Dass das Erlernen von Lesen und Schreiben nicht einfach ist, können sich noch viele Erwachsene in Erinnerung rufen. Auch im Erwachsenenalter gibt es noch die „guten“ und die „schlechten“ Leser. Dies liegt häufig daran, ob sich in den ersten Klassen beim Lesen und Schreiben eine Automatisierung eingestellt hat.
Nicht nur im Fach Deutsch ist eine Automatisierung notwendig, um etwas mit einer gewissen „Leichtigkeit“ zu bewältigen.
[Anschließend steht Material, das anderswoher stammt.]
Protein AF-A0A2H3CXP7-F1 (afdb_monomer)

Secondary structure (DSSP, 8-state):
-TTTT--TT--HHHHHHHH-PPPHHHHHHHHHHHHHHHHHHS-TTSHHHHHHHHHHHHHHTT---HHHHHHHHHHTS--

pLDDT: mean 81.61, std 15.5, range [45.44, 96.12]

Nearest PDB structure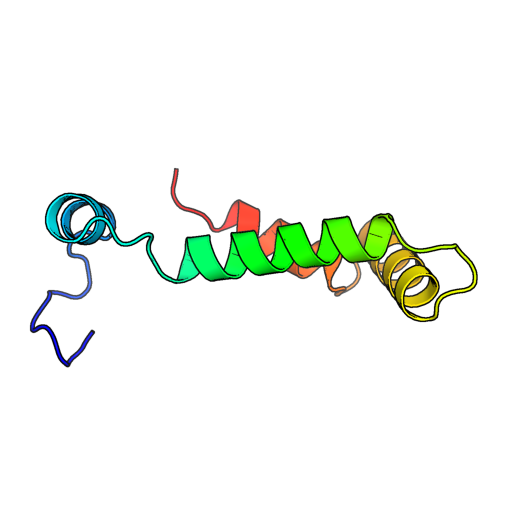s (foldseek):
  5ham-assembly2_B  TM=3.686E-01  e=3.209E+00  Rickettsia bellii

Sequence (79 aa):
RRLLGIAKHSLVAM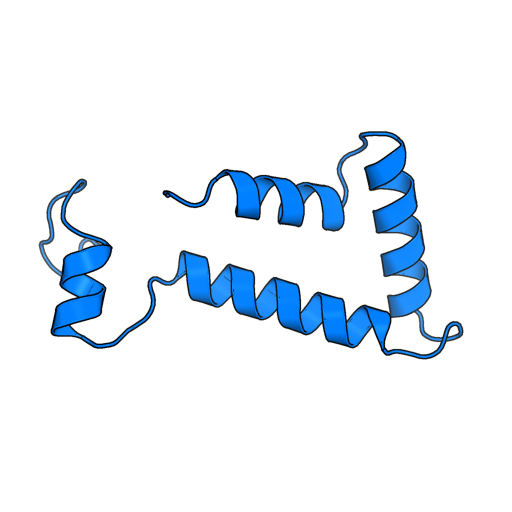LFSETGMWPVKYRRLMLALRYWQYALSLPNDHFLAYAVKDATELGMIAKPSWISDLVNALHLLPH

Radius of gyration: 16.79 Å; Cα contacts (8 Å, |Δi|>4): 40; chains: 1; bounding box: 39×26×38 Å

Structure (mmCIF, N/CA/C/O backbone):
data_AF-A0A2H3CXP7-F1
#
_entry.id   AF-A0A2H3CXP7-F1
#
loop_
_atom_site.group_PDB
_atom_site.id
_atom_site.type_symbol
_atom_site.label_atom_id
_atom_site.label_alt_id
_atom_site.label_comp_id
_atom_site.label_asym_id
_atom_site.label_entity_id
_atom_site.label_seq_id
_atom_site.pdbx_PDB_ins_code
_atom_site.Cartn_x
_atom_site.Cartn_y
_atom_site.Cartn_z
_atom_site.occupancy
_atom_site.B_iso_o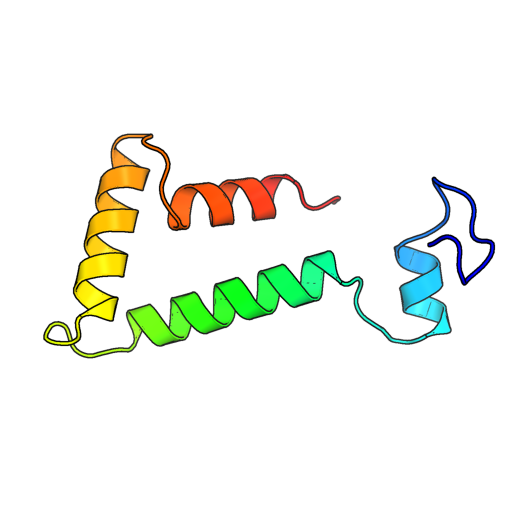r_equiv
_atom_site.auth_seq_id
_atom_site.auth_comp_id
_atom_site.auth_asym_id
_atom_site.auth_atom_id
_atom_site.pdbx_PDB_model_num
ATOM 1 N N . ARG A 1 1 ? -21.139 -1.519 11.404 1.00 48.03 1 ARG A N 1
ATOM 2 C CA . ARG A 1 1 ? -21.243 -0.797 12.700 1.00 48.03 1 ARG A CA 1
ATOM 3 C C . ARG A 1 1 ? -22.690 -0.475 13.091 1.00 48.03 1 ARG A C 1
ATOM 5 O O . ARG A 1 1 ? -23.010 -0.697 14.242 1.00 48.03 1 ARG A O 1
ATOM 12 N N . ARG A 1 2 ? -23.583 -0.075 12.167 1.00 45.44 2 ARG A N 1
ATOM 13 C CA . ARG A 1 2 ? -25.034 0.076 12.444 1.00 45.44 2 ARG A CA 1
ATOM 14 C C . ARG A 1 2 ? -25.804 -1.255 12.576 1.00 45.44 2 ARG A C 1
ATOM 16 O O . ARG A 1 2 ? -26.819 -1.293 13.247 1.00 45.44 2 ARG A O 1
ATOM 23 N N . LEU A 1 3 ? -25.273 -2.342 12.008 1.00 56.47 3 LEU A N 1
ATOM 24 C CA . LEU A 1 3 ? -25.834 -3.700 12.114 1.00 56.47 3 LEU A CA 1
ATOM 25 C C . LEU A 1 3 ? -25.661 -4.374 13.490 1.00 56.47 3 LEU A C 1
ATOM 27 O O . LEU A 1 3 ? -26.339 -5.354 13.746 1.00 56.47 3 LEU A O 1
ATOM 31 N N . LEU A 1 4 ? -24.761 -3.883 14.355 1.00 60.94 4 LEU A N 1
ATOM 32 C CA . LEU A 1 4 ? -24.421 -4.547 15.629 1.00 60.94 4 LEU A CA 1
ATOM 33 C C . LEU A 1 4 ? -24.770 -3.716 16.877 1.00 60.94 4 LEU A C 1
ATOM 35 O O . LEU A 1 4 ? -24.475 -4.143 17.980 1.00 60.94 4 LEU A O 1
ATOM 39 N N . GLY A 1 5 ? -25.356 -2.521 16.734 1.00 58.50 5 GLY A N 1
ATOM 40 C CA . GLY A 1 5 ? -25.763 -1.701 17.890 1.00 58.50 5 GLY A CA 1
ATOM 41 C C . GLY A 1 5 ? -24.622 -1.169 18.776 1.00 58.50 5 GLY A C 1
ATOM 42 O O . GLY A 1 5 ? -24.878 -0.658 19.859 1.00 58.50 5 GLY A O 1
ATOM 43 N N . ILE A 1 6 ? -23.362 -1.258 18.338 1.00 58.97 6 ILE A N 1
ATOM 44 C CA . ILE A 1 6 ? -22.193 -0.894 19.154 1.00 58.97 6 ILE A CA 1
ATOM 45 C C . ILE A 1 6 ? -21.902 0.613 19.045 1.00 58.97 6 ILE A C 1
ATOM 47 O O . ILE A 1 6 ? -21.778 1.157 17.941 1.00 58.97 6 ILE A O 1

Auch bei jeglichen Sportarten ist ein automatisiertes Handeln für den Erfolgt von großer Wichtigkeit. Spielt ein Kind z.B. Fußball, so ist es notwendig, dass es seine Aufmerksamkeit beim Sturm auf das Tor richtet, um dieses zu fokussieren und anzuzielen. Es hat also gar keine Zeit mehr, bewusst darüber nachzudenken, welche Bewegungen seine Beine ausführen müssen, um genug Schwung zu entwickeln und den Tritt gegen den Ball zu koordinieren.
Eine Automatisierung findet aber nur durch Übung statt. Spielt ein Kind das erste Mal Fußball, so richtet es seine volle Aufmerksamkeit auf den Ball, Mitspieler, mögliche Regeln oder die Richtung, in das es schießen soll, werden erst mal unzureichend wahrgenommen.
Betrachten wir nun den Prozess des Lesenlernens. In der ersten Klasse richtet es seine ganze Aufmerksamkeit auf einen einzelnen Buchstaben. Auch wenn ein ganzes Wort gelesen werden soll, kann das Gehirn nur einen Buchstaben erfassen. Jeder einzelne Buchstabe wird dann im Anschluss zusammengesetzt um ein Wort lesen zu können. Umso länger das Wort, desto länger dauert das Lesen. Erst wenn dieser Prozess des Lesens ins Langzeitgedächtnis verlagert wird, beginnt das Kind mehrere Buchstaben gleichzeitig zu erfassen. Das Gehirn kann ein Wort erkennen, ohne jeden einzelnen Buchstaben einzeln interpretieren zu müssen. D.h. auch lange Worte werden genauso schnell wie kurze Worte gelesen, da die Gesamtheit des Wortes vom Gehirn erfasst werden kann. Diesen Prozess – nicht mehr bewusst über jeden einzelnen Schritt bzw. Buchstaben nachdenken zu müssen – nennt man Automatisierung. In der zweiten Klasse sollte ein „guter Leser“ ca. 4 Buchstaben gleichzeitig wahrnehmen und interpretieren können.
Warum ist die Automatisierung so notwendig?
Untersuchungen haben gezeigt, dass ein Kind, das den Leseprozess nicht automatisiert hat, für ein langes Wort sehr viel Zeit benötigt, um dies zu lesen. Jeder Buchstabe muss einzeln erfasst werden. Dies kostet sehr viel Aufmerksamkeit und Energie, sodass das Lesen mühsam und anstrengend bleibt. Dadurch frustrieren viele Kinder. Erfolgt eine Tätigkeit (egal ob Lesen oder Fußball) automatisiert, so muss das Gehirn deutlich weniger Aufmerksamkeit aufbringen. Dadurch ist das Kind offen für weitere parallele Abläufe (z.B. dem Erfassen des Sinns des Textes). Nur wenn das Gehirn mehrere Buchstaben erfasst, kann es sich flüssig durch den Text tasten. Es wird beim Lesen eines Wortes bereits das nachfolgende Wort (wenn auch nicht scharf) erfasst, um es nach seiner Länge und Struktur zu analysieren. Das Gehirn arbeitet, kurz gesagt, effektiver und schneller, es werden weniger Gehirnzellen benötigt, wodurch deutlich weniger Anstrengung für das Lesen aufgebracht werden muss.
Eine große Rolle (ähnlich wie auch beim Beispiel des Fußballspielens) spielt dabei auch die Automatisierung der Augenbewegungen. Diese laufen zwar unbewusst ab, die Geschmeidigkeit, mit der die Augenmuskulatur sich über den Text tastet, wie groß die Sprünge sind, mit der das Auge von Wort zu Wort hüpft, ist ausschlaggebend dafür, wie schnell das Auge das fokussierte Wort wahrnehmen kann. Wird dieser Bewegungsablauf im Kindesalter nicht automatisiert, so ist auch im Erwachsenenalter häufig eine Schwierigkeit im Lesetempo zu erkennen. Eine Studie von Cunningham u. Stanovich (1997) konnte zeigen, dass ein großer Zusammenhang zwischen der Lesefähigkeit in der ersten Klasse und der Lesemenge in der elften Klasse besteht.